→ DATASET EXTRACT:
----

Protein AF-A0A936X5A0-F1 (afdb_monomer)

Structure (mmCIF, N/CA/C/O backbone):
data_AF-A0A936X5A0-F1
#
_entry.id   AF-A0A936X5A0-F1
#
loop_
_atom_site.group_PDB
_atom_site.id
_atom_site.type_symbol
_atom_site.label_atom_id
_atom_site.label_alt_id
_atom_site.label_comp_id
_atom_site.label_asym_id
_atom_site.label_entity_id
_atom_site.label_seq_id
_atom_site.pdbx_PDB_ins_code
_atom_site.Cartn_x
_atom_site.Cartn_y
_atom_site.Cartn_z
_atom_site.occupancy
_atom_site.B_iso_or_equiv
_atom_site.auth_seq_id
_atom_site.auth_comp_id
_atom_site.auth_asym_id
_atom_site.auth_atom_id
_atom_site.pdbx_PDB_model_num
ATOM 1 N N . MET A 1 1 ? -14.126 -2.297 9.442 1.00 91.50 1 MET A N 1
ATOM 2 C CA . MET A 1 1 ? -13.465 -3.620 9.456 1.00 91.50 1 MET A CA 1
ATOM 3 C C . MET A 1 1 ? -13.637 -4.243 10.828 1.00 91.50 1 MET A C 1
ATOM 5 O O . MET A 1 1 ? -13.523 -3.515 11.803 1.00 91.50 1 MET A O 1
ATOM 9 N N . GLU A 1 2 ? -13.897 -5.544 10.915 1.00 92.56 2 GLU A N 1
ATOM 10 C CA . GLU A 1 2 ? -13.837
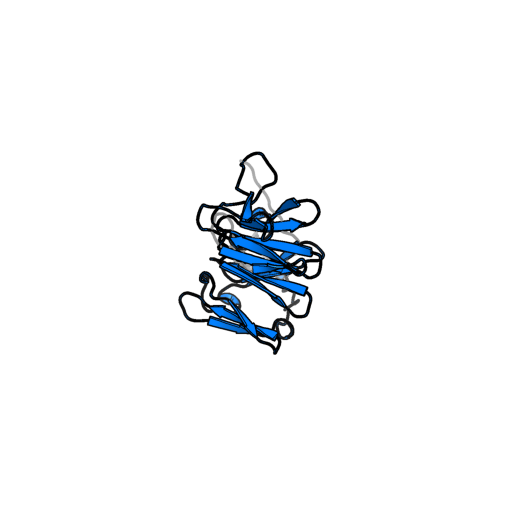 -6.305 12.172 1.00 92.56 2 GLU A CA 1
ATOM 11 C C . GLU A 1 2 ? -12.639 -7.257 12.105 1.00 92.56 2 GLU A C 1
ATOM 13 O O . GLU A 1 2 ? -12.438 -7.901 11.077 1.00 92.56 2 GLU A O 1
ATOM 18 N N . ASP A 1 3 ? -11.819 -7.295 13.154 1.00 90.19 3 ASP A N 1
ATOM 19 C CA . ASP A 1 3 ? -10.697 -8.236 13.249 1.00 90.19 3 ASP A CA 1
ATOM 20 C C . ASP A 1 3 ? -11.111 -9.560 13.934 1.00 90.19 3 ASP A C 1
ATOM 22 O O . ASP A 1 3 ? -12.197 -9.639 14.516 1.00 90.19 3 ASP A O 1
ATOM 26 N N . PRO A 1 4 ? -10.265 -10.610 13.922 1.00 90.69 4 PRO A N 1
ATOM 27 C CA . PRO A 1 4 ? -10.588 -11.899 14.545 1.00 90.69 4 PRO A CA 1
ATOM 28 C C . PRO A 1 4 ? -10.830 -11.852 16.064 1.00 90.69 4 PRO A C 1
ATOM 30 O O . PRO A 1 4 ? -11.356 -12.806 16.631 1.00 90.69 4 PRO A O 1
ATOM 33 N N . LEU A 1 5 ? -10.461 -10.757 16.740 1.00 87.00 5 LEU A N 1
ATOM 34 C CA . LEU A 1 5 ? -10.731 -10.529 18.164 1.00 87.00 5 LEU A CA 1
ATOM 35 C C . LEU A 1 5 ? -12.047 -9.764 18.386 1.00 87.00 5 LEU A C 1
ATOM 37 O O . LEU A 1 5 ? -12.316 -9.294 19.496 1.00 87.00 5 LEU A O 1
ATOM 41 N N . HIS A 1 6 ? -12.874 -9.630 17.345 1.00 87.88 6 HIS A N 1
ATOM 42 C CA . HIS A 1 6 ? -14.130 -8.885 17.335 1.00 87.88 6 HIS A CA 1
ATOM 43 C C . HIS A 1 6 ? -13.984 -7.402 17.697 1.00 87.88 6 HIS A C 1
ATOM 45 O O . HIS A 1 6 ? -14.900 -6.788 18.266 1.00 87.88 6 HIS A O 1
ATOM 51 N N . ARG A 1 7 ? -12.817 -6.820 17.403 1.00 89.44 7 ARG A N 1
ATOM 52 C CA . ARG A 1 7 ? -12.587 -5.379 17.504 1.00 89.44 7 ARG A CA 1
ATOM 53 C C . ARG A 1 7 ? -12.965 -4.723 16.185 1.00 89.44 7 ARG A C 1
ATOM 55 O O . ARG A 1 7 ? -12.620 -5.217 15.115 1.00 89.44 7 ARG A O 1
ATOM 62 N N . ILE A 1 8 ? -13.650 -3.586 16.267 1.00 95.44 8 ILE A N 1
ATOM 63 C CA . ILE A 1 8 ? -14.101 -2.856 15.082 1.00 95.44 8 ILE A CA 1
ATOM 64 C C . ILE A 1 8 ? -13.145 -1.692 14.825 1.00 95.44 8 ILE A C 1
ATOM 66 O O . ILE A 1 8 ? -13.058 -0.757 15.620 1.00 95.44 8 ILE A O 1
ATOM 70 N N . TRP A 1 9 ? -12.449 -1.756 13.695 1.00 96.88 9 TRP A N 1
ATOM 71 C CA . TRP A 1 9 ? -11.538 -0.731 13.201 1.00 96.88 9 TRP A CA 1
ATOM 72 C C . TRP A 1 9 ? -12.217 0.113 12.124 1.00 96.88 9 TRP A C 1
ATOM 74 O O . TRP A 1 9 ? -12.823 -0.411 11.179 1.00 96.88 9 TRP A O 1
ATOM 84 N N . ILE A 1 10 ? -12.119 1.430 12.281 1.00 97.56 10 ILE A N 1
ATOM 85 C CA . ILE A 1 10 ? -12.779 2.428 11.442 1.00 97.56 10 ILE A CA 1
ATOM 86 C C . ILE A 1 10 ? -11.736 3.452 11.001 1.00 97.56 10 ILE A C 1
ATOM 88 O O . ILE A 1 10 ? -11.189 4.198 11.815 1.00 97.56 10 ILE A O 1
ATOM 92 N N . GLY A 1 11 ? -11.472 3.479 9.699 1.00 96.69 11 GLY A N 1
ATOM 93 C CA . GLY A 1 11 ? -10.772 4.576 9.046 1.00 96.69 11 GLY A CA 1
ATOM 94 C C . GLY A 1 11 ? -11.741 5.722 8.788 1.00 96.69 11 GLY A C 1
ATOM 95 O O . GLY A 1 11 ? -12.921 5.491 8.532 1.00 96.69 11 GLY A O 1
ATOM 96 N N . THR A 1 12 ? -11.262 6.953 8.897 1.00 96.50 12 THR A N 1
ATOM 97 C CA . THR A 1 12 ? -12.079 8.147 8.672 1.00 96.50 12 THR A CA 1
ATOM 98 C C . THR A 1 12 ? -11.324 9.153 7.822 1.00 96.50 12 THR A C 1
ATOM 100 O O . THR A 1 12 ? -10.091 9.157 7.786 1.00 96.50 12 THR A O 1
ATOM 103 N N . GLU A 1 13 ? -12.071 10.036 7.171 1.00 94.50 13 GLU A N 1
ATOM 104 C CA . GLU A 1 13 ? -11.510 11.223 6.543 1.00 94.50 13 GLU A CA 1
ATOM 105 C C . GLU A 1 13 ? -11.193 12.256 7.632 1.00 94.50 13 GLU A C 1
ATOM 107 O O . GLU A 1 13 ? -12.047 12.586 8.454 1.00 94.50 13 GLU A O 1
ATOM 112 N N . SER A 1 14 ? -9.945 12.728 7.696 1.00 94.81 14 SER A N 1
ATOM 113 C CA . SER A 1 14 ? -9.405 13.671 8.695 1.00 94.81 14 SER A CA 1
ATOM 114 C C . SER A 1 14 ? -9.470 13.229 10.167 1.00 94.81 14 SER A C 1
ATOM 116 O O . SER A 1 14 ? -8.869 13.860 11.044 1.00 94.81 14 SER A O 1
ATOM 118 N N . GLY A 1 15 ? -10.168 12.137 10.471 1.00 95.94 15 GLY A N 1
ATOM 119 C CA . GLY A 1 15 ? -10.373 11.632 11.819 1.00 95.94 15 GLY A CA 1
ATOM 120 C C . GLY A 1 15 ? -9.307 10.628 12.281 1.00 95.94 15 GLY A C 1
ATOM 121 O O . GLY A 1 15 ? -9.212 10.347 13.473 1.00 95.94 15 GLY A O 1
ATOM 122 N N . GLY A 1 16 ? -8.466 10.117 11.386 1.00 97.50 16 GLY A N 1
ATOM 123 C CA . GLY A 1 16 ? -7.491 9.067 11.674 1.00 97.50 16 GLY A CA 1
ATOM 124 C C . GLY A 1 16 ? -8.123 7.682 11.804 1.00 97.50 16 GLY A C 1
ATOM 125 O O . GLY A 1 16 ? -9.215 7.412 11.290 1.00 97.50 16 GLY A O 1
ATOM 126 N N . LEU A 1 17 ? -7.410 6.791 12.490 1.00 98.25 17 LEU A N 1
ATOM 127 C CA . LEU A 1 17 ? -7.846 5.424 12.758 1.00 98.25 17 LEU A CA 1
ATOM 128 C C . LEU A 1 17 ? -8.565 5.365 14.107 1.00 98.25 17 LEU A C 1
ATOM 130 O O . LEU A 1 17 ? -8.071 5.870 15.112 1.00 98.25 17 LEU A O 1
ATOM 134 N N . ASN A 1 18 ? -9.719 4.710 14.148 1.00 97.81 18 ASN A N 1
ATOM 135 C CA . ASN A 1 18 ? -10.532 4.575 15.348 1.00 97.81 18 ASN A CA 1
ATOM 136 C C . ASN A 1 18 ? -10.780 3.098 15.649 1.00 97.81 18 ASN A C 1
ATOM 138 O O . ASN A 1 18 ? -11.178 2.331 14.775 1.00 97.81 18 ASN A O 1
ATOM 142 N N . LEU A 1 19 ? -10.573 2.717 16.904 1.00 96.56 19 LEU A N 1
ATOM 143 C CA . LEU A 1 19 ? -10.910 1.413 17.450 1.00 96.56 19 LEU A CA 1
ATOM 144 C C . LEU A 1 19 ? -12.163 1.558 18.311 1.00 96.56 19 LEU A C 1
ATOM 146 O O . LEU A 1 19 ? -12.139 2.218 19.350 1.00 96.56 19 LEU A O 1
ATOM 150 N N . PHE A 1 20 ? -13.257 0.944 17.878 1.00 95.06 20 PHE A N 1
ATOM 151 C CA . PHE A 1 20 ? -14.511 0.934 18.612 1.00 95.06 20 PHE A CA 1
ATOM 152 C C . PHE A 1 20 ? -14.575 -0.251 19.577 1.00 95.06 20 PHE A C 1
ATOM 154 O O . PHE A 1 20 ? -14.454 -1.415 19.184 1.00 95.06 20 PHE A O 1
ATOM 161 N N . ASN A 1 21 ? -14.825 0.047 20.850 1.00 86.56 21 ASN A N 1
ATOM 162 C CA . ASN A 1 21 ? -15.104 -0.952 21.868 1.00 86.56 21 ASN A CA 1
ATOM 163 C C . ASN A 1 21 ? -16.619 -1.173 21.969 1.00 86.56 21 ASN A C 1
ATOM 165 O O . ASN A 1 21 ? -17.365 -0.341 22.490 1.00 86.56 21 ASN A O 1
ATOM 169 N N . LYS A 1 22 ? -17.077 -2.340 21.503 1.00 87.06 22 LYS A N 1
ATOM 170 C CA . LYS A 1 22 ? -18.504 -2.693 21.472 1.00 87.06 22 LYS A CA 1
ATOM 171 C C . LYS A 1 22 ? -19.161 -2.816 22.850 1.00 87.06 22 LYS A C 1
ATOM 173 O O . LYS A 1 22 ? -20.386 -2.691 22.917 1.00 87.06 22 LYS A O 1
ATOM 178 N N . TYR A 1 23 ? -18.381 -3.054 23.908 1.00 86.56 23 TYR A N 1
ATOM 179 C CA . TYR A 1 23 ? -18.871 -3.229 25.277 1.00 86.56 23 TYR A CA 1
ATOM 180 C C . TYR A 1 23 ? -19.076 -1.885 25.974 1.00 86.56 23 TYR A C 1
ATOM 182 O O . TYR A 1 23 ? -20.142 -1.635 26.523 1.00 86.56 23 TYR A O 1
ATOM 190 N N . THR A 1 24 ? -18.083 -0.995 25.899 1.00 89.94 24 THR A N 1
ATOM 191 C CA . THR A 1 24 ? -18.136 0.339 26.524 1.00 89.94 24 THR A CA 1
ATOM 192 C C . THR A 1 24 ? -18.782 1.397 25.634 1.00 89.94 24 THR A C 1
ATOM 194 O O . THR A 1 24 ? -19.027 2.506 26.098 1.00 89.94 24 THR A O 1
ATOM 197 N N . LYS A 1 25 ? -19.036 1.081 24.355 1.00 91.06 25 LYS A N 1
ATOM 198 C CA . LYS A 1 25 ? -19.529 2.018 23.330 1.00 91.06 25 LYS A CA 1
ATOM 199 C C . LYS A 1 25 ? -18.630 3.250 23.164 1.00 91.06 25 LYS A C 1
ATOM 201 O O . LYS A 1 25 ? -19.112 4.335 22.856 1.00 91.06 25 LYS A O 1
ATOM 206 N N . SER A 1 26 ? -17.324 3.079 23.354 1.00 93.19 26 SER A N 1
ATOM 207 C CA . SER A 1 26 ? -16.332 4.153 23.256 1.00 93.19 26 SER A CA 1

----

→ DESCRIPTION OF THE TASK: Above are some lines. Repeat exactly, and only, those from the line that has "ATOM 163 C C" through the line that has "ATOM 201 O O".

→ OUTPUT OF THE EXERCISE:
ATOM 163 C C . ASN A 1 21 ? -16.619 -1.173 21.969 1.00 86.56 21 ASN A C 1
ATOM 165 O O . ASN A 1 21 ? -17.365 -0.341 22.490 1.00 86.56 21 ASN A O 1
ATOM 169 N N . LYS A 1 22 ? -17.077 -2.340 21.503 1.00 87.06 22 LYS A N 1
ATOM 170 C CA . LYS A 1 22 ? -18.504 -2.693 21.472 1.00 87.06 22 LYS A CA 1
ATOM 171 C C . LYS A 1 22 ? -19.161 -2.816 22.850 1.00 87.06 22 LYS A C 1
ATOM 173 O O . LYS A 1 22 ? -20.386 -2.691 22.917 1.00 87.06 22 LYS A O 1
ATOM 178 N N . TYR A 1 23 ? -18.381 -3.054 23.908 1.00 86.56 23 TYR A N 1
ATOM 179 C CA . TYR A 1 23 ? -18.871 -3.229 25.277 1.00 86.56 23 TYR A CA 1
ATOM 180 C C . TYR A 1 23 ? -19.076 -1.885 25.974 1.00 86.56 23 TYR A C 1
ATOM 182 O O . TYR A 1 23 ? -20.142 -1.635 26.523 1.00 86.56 23 TYR A O 1
ATOM 190 N N . THR A 1 24 ? -18.083 -0.995 25.899 1.00 89.94 24 THR A N 1
ATOM 191 C CA . THR A 1 24 ? -18.136 0.339 26.524 1.00 89.94 24 THR A CA 1
ATOM 192 C C . THR A 1 24 ? -18.782 1.397 25.634 1.00 89.94 24 THR A C 1
ATOM 194 O O . THR A 1 24 ? -19.027 2.506 26.098 1.00 89.94 24 THR A O 1
ATOM 197 N N . LYS A 1 25 ? -19.036 1.081 24.355 1.00 91.06 25 LYS A N 1
ATOM 198 C CA . LYS A 1 25 ? -19.529 2.018 23.330 1.00 91.06 25 LYS A CA 1
ATOM 199 C C . LYS A 1 25 ? -18.630 3.250 23.164 1.00 91.06 25 LYS A C 1
ATOM 201 O O . LYS A 1 25 ? -19.112 4.335 22.856 1.00 91.06 25 LYS A O 1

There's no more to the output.